Laurell K. Hamilton jest autorką serii bestsellerowych powieści o Anicie Blake, łowcy wampirów. Mieszka w Arnold, w Missouri z mężem, córką, dwoma psami, trzema ptakami i kuropatwą rezydującą na gruszy.
Jako, iż podobała mi się postać Anity Blake wykreowana w serii książek napisanych przez Laurell K. Hamilton z chęcią sięgnęłam po kolejna jej książkę „Pocałunek ciemności”.
Anita Blake zabójca wampirów, nekromantka i animatorka zwłok, bohaterka dziewiętnasto książkowego cyklu. Przeciętna dziewczyna o specyficznym poczuciu humoru, czarnym i sarkastycznym wprowadza nas w swój alternatywny świat licencjonowanej egzekutorki wszelkiej maści nieumartych i istot magicznych działających niezgodnie z prawem. Mieszanka fantastyki, horroru z elementem kryminału i domieszką romansu. Pierwszą z przeczytanych przeze mnie o niej książek czytało się łatwo lekko i przyjemnie. Nie nudziła mnie i z chęcią sięgałam po kolejne tomy, które czytałam z taką samą przyjemnością.
Gdy dostałam w swoje ręce „Pocałunek ciemności” nawet nie czytałam opisu książki. Myślałam, iż to kolejny tom wyżej wymienionego cyklu, a nawet jeżeli nie to pewnie coś w tym samym stylu.
Pierwsze strony książki wyprowadziły mnie natychmiast z błędu. Fabuła książki praktycznie nie istnieje, streścić ja można w kilku słowach.
Meredith Gentry, księżniczka Faerie, zbiegła z Dworu Królowej Powietrza i Ciemności. Od trzech lat ukrywa się jako Merry Gentry, pracując w Agencji Dedektywistycznej.
Nazwanie tej książki fantastyczna czy fantazy to grube nieporozumienie. Ciężko mi nazwać ten gatunek – fantastyka erotyczna czy erotyka fantastyczna. Z góry powinno być zaznaczone , że jest to książka z serii dla dorosłych. Praktycznie od samego początku wszystko w książce obraca się wokół seksu.
Wplatanie w treść postaci magicznych to jedyne co każe się zastanowić nad zaklasyfikowaniem książki pod jakiś określony gatunek.
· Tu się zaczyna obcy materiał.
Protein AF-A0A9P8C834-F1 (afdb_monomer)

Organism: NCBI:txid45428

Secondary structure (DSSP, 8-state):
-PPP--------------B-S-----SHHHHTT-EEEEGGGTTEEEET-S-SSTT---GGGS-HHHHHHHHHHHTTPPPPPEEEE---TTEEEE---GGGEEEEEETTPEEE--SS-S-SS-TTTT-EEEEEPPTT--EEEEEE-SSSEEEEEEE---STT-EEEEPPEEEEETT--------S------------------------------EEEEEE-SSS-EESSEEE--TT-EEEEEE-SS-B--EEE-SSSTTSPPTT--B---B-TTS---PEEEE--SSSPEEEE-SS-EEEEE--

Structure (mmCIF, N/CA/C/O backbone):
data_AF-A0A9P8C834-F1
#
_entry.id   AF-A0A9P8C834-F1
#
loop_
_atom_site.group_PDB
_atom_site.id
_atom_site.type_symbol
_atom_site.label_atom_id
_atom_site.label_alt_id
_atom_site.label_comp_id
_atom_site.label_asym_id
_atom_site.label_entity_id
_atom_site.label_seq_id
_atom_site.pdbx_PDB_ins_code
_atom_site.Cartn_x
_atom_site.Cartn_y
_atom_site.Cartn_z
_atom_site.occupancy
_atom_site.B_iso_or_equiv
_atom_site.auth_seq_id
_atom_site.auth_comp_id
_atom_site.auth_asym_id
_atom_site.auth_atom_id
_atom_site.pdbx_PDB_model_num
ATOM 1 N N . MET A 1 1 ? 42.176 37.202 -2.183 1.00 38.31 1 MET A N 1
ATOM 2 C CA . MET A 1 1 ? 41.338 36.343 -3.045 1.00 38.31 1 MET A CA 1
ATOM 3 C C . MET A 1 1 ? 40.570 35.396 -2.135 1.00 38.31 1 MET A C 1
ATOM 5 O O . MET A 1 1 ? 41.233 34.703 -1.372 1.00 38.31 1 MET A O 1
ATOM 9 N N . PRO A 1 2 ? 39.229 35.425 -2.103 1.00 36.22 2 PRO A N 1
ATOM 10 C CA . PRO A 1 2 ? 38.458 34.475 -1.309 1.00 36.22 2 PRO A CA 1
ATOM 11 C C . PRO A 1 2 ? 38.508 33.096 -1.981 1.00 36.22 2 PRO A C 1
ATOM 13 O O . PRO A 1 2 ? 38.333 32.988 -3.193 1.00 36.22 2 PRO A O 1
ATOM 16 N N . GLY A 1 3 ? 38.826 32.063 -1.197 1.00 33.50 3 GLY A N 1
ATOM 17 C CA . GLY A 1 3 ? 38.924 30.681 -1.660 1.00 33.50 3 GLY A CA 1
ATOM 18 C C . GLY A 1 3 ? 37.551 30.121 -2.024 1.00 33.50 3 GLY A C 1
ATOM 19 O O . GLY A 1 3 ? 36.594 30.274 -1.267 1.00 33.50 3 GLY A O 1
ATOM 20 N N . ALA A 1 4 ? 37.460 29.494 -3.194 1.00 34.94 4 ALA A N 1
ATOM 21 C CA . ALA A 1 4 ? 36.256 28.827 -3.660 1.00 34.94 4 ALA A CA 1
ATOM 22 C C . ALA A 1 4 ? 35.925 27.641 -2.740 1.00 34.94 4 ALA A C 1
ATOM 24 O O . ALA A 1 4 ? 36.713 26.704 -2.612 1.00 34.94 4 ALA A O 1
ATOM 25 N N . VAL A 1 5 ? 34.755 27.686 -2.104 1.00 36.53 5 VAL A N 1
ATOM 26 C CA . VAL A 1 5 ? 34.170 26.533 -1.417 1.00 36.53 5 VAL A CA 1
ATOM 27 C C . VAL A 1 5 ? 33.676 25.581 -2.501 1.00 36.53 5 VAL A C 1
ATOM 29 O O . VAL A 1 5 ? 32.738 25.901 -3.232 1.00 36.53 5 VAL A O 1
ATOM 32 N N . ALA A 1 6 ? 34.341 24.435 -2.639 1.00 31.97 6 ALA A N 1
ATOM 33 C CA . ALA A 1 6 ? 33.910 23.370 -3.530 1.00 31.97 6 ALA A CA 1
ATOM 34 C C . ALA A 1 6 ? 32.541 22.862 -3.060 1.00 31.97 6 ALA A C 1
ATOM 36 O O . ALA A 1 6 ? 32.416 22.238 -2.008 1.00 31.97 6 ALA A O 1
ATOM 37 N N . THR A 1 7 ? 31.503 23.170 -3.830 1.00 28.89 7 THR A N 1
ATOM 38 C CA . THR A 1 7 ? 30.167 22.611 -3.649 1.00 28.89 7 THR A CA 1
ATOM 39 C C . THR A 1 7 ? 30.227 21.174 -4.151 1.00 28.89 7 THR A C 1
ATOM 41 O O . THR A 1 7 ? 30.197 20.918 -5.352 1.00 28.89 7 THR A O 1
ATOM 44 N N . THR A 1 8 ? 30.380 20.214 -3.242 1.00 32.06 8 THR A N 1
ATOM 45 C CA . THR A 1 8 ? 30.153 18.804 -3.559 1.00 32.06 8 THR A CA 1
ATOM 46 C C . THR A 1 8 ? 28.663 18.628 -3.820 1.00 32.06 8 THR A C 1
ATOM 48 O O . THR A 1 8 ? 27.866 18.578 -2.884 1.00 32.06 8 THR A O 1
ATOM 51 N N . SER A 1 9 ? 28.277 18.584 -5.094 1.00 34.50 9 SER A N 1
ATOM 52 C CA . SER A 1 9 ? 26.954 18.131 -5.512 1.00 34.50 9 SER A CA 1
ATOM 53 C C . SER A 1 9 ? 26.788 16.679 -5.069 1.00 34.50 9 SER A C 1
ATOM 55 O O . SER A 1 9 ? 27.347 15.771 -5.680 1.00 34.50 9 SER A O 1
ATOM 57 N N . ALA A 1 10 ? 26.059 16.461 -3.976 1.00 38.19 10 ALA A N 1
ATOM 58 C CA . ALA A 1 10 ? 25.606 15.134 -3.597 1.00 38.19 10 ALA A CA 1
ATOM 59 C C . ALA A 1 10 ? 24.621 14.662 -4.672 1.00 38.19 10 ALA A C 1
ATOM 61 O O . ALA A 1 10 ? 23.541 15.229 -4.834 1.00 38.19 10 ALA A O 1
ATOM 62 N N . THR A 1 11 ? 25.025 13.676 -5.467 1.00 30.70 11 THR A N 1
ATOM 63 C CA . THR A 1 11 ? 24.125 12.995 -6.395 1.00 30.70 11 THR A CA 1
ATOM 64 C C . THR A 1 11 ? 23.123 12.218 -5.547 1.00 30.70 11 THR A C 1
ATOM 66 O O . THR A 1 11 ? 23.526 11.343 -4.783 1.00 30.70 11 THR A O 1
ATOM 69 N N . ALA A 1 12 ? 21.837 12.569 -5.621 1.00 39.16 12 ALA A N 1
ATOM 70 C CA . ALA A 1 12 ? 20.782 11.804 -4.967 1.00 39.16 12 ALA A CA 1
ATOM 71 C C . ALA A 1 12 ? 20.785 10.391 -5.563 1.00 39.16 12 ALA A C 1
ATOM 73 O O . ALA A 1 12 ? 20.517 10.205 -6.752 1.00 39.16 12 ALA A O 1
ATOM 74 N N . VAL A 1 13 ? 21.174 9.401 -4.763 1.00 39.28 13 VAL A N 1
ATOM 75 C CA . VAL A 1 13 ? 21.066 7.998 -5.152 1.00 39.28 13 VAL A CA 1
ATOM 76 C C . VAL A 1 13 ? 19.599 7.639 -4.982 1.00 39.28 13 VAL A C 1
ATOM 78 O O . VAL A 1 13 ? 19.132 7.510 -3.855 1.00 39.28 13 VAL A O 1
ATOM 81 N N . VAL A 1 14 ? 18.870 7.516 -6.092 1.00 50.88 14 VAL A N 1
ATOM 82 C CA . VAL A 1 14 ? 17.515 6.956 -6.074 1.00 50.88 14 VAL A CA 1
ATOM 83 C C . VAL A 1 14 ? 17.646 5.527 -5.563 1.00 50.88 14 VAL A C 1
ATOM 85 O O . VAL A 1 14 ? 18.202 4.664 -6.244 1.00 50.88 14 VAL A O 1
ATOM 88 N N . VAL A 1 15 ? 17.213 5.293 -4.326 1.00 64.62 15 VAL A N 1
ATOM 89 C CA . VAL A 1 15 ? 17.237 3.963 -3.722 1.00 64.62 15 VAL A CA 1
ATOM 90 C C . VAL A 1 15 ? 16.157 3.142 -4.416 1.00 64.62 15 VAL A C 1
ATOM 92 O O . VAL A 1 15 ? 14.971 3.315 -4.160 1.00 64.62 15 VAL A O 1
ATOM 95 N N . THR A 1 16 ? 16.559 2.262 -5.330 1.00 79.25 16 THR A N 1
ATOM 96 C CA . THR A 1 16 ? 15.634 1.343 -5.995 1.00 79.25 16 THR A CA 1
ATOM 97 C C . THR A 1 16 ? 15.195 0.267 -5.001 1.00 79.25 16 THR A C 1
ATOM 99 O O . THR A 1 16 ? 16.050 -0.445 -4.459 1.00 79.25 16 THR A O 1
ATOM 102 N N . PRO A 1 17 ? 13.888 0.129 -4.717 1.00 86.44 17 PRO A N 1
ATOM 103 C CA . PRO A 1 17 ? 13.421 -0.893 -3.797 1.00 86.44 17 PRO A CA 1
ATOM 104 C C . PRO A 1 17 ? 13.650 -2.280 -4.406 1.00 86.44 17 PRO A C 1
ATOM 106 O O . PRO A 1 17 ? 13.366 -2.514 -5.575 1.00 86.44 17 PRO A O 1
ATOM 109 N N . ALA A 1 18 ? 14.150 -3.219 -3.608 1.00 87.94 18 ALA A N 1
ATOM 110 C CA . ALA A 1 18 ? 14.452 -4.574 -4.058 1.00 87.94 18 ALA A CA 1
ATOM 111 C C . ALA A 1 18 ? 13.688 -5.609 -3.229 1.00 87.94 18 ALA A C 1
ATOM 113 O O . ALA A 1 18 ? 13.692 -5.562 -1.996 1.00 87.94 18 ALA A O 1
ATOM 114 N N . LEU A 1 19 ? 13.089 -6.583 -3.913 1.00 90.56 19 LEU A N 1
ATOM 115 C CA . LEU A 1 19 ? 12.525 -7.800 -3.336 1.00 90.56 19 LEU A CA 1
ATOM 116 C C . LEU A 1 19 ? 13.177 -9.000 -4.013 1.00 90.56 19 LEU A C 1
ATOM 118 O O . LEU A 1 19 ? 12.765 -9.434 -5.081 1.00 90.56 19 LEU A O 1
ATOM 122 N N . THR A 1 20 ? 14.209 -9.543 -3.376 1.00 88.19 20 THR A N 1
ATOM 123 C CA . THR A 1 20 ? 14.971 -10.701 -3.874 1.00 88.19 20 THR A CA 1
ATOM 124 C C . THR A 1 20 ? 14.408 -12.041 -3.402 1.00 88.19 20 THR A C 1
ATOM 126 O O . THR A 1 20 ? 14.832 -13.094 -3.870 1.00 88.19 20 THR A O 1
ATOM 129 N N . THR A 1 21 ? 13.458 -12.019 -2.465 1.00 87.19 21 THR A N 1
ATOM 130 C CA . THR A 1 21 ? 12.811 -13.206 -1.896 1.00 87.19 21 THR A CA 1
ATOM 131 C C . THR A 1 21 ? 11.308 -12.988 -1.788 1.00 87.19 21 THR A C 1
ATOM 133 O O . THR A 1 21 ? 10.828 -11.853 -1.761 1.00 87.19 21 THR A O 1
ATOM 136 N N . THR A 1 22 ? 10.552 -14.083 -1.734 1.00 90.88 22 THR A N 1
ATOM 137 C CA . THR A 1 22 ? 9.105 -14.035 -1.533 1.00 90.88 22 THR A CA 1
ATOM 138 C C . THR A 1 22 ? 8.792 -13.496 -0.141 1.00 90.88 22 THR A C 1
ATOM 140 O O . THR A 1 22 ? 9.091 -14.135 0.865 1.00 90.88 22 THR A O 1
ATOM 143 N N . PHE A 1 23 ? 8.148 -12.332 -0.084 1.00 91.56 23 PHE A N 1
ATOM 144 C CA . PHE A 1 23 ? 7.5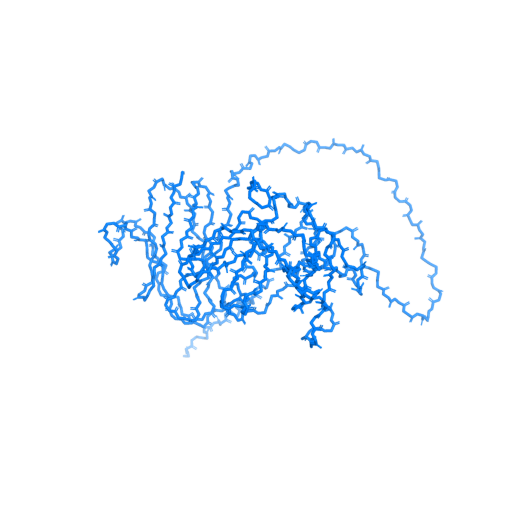97 -11.818 1.163 1.00 91.56 23 PHE A CA 1
ATOM 145 C C . PHE A 1 23 ? 6.398 -12.660 1.612 1.00 91.56 23 PHE A C 1
ATOM 147 O O . PHE A 1 23 ? 5.459 -12.892 0.840 1.00 91.56 23 PHE A O 1
ATOM 154 N N . THR A 1 24 ? 6.414 -13.053 2.882 1.00 90.62 24 THR A N 1
ATOM 155 C CA . THR A 1 24 ? 5.322 -13.758 3.552 1.00 90.62 24 THR A CA 1
ATOM 156 C C . THR A 1 24 ? 4.807 -12.881 4.693 1.00 90.62 24 THR A C 1
ATOM 158 O O . THR A 1 24 ? 5.547 -12.667 5.656 1.00 90.62 24 THR A O 1
ATOM 161 N N . PRO A 1 25 ? 3.560 -12.377 4.621 1.00 85.62 25 PRO A N 1
ATOM 162 C CA . PRO A 1 25 ? 2.966 -11.628 5.722 1.00 85.62 25 PRO A CA 1
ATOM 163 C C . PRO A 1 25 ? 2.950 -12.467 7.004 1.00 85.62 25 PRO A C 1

Główna bohaterka Meredith Gentry jest całkowitym przeciwieństwem Anity Blake.
„Meredith jest elfem i księżniczką, w dodatku ucieka od trudnych sytuacji, podczas gdy Anita jest w stu procentach śmiertelniczką, wybierającą z reguły wyjście siłowe, nie zaś ucieczkę.”
Czytając tę książkę, zastanawiałam się czy autorka nie jest przypadkiem uzależniona od seksu i pisanie o tym jest dla niej formą terapii. Dodatkowo posunęłabym się dalej, uzależniona od seksu na pograniczu sado-masochizmu. Wniosek taki wyciągnęłam z faktu, iż prawie na każdym kroku podkreślane było, że seks z odrobina brutalności i bólu nie jest zły, oczywiście pod warunkiem, że obie strony tego chcą. Dziewięćdziesiąt procent treści to opisy stosunków pomiędzy różnymi formami istot magicznych i niemagicznych. Opisy gry wstępnej lub wymownych sytuacji. „Pozytywna”, o ile można to tak określić, była tylko tolerancja dla miłości wśród różnych gatunków istot magicznych, ale i to w sumie można różnie odebrać. Uważam , że dobre sceny erotyczne podkreślają akcję i rysy bohaterów, o ile pasują do specyfiki opowieści, jednak we wszystkim powinno się zachować umiar. Jak będę chciała poczytać podręcznik seksu międzygatunkowego , to taki poszukam.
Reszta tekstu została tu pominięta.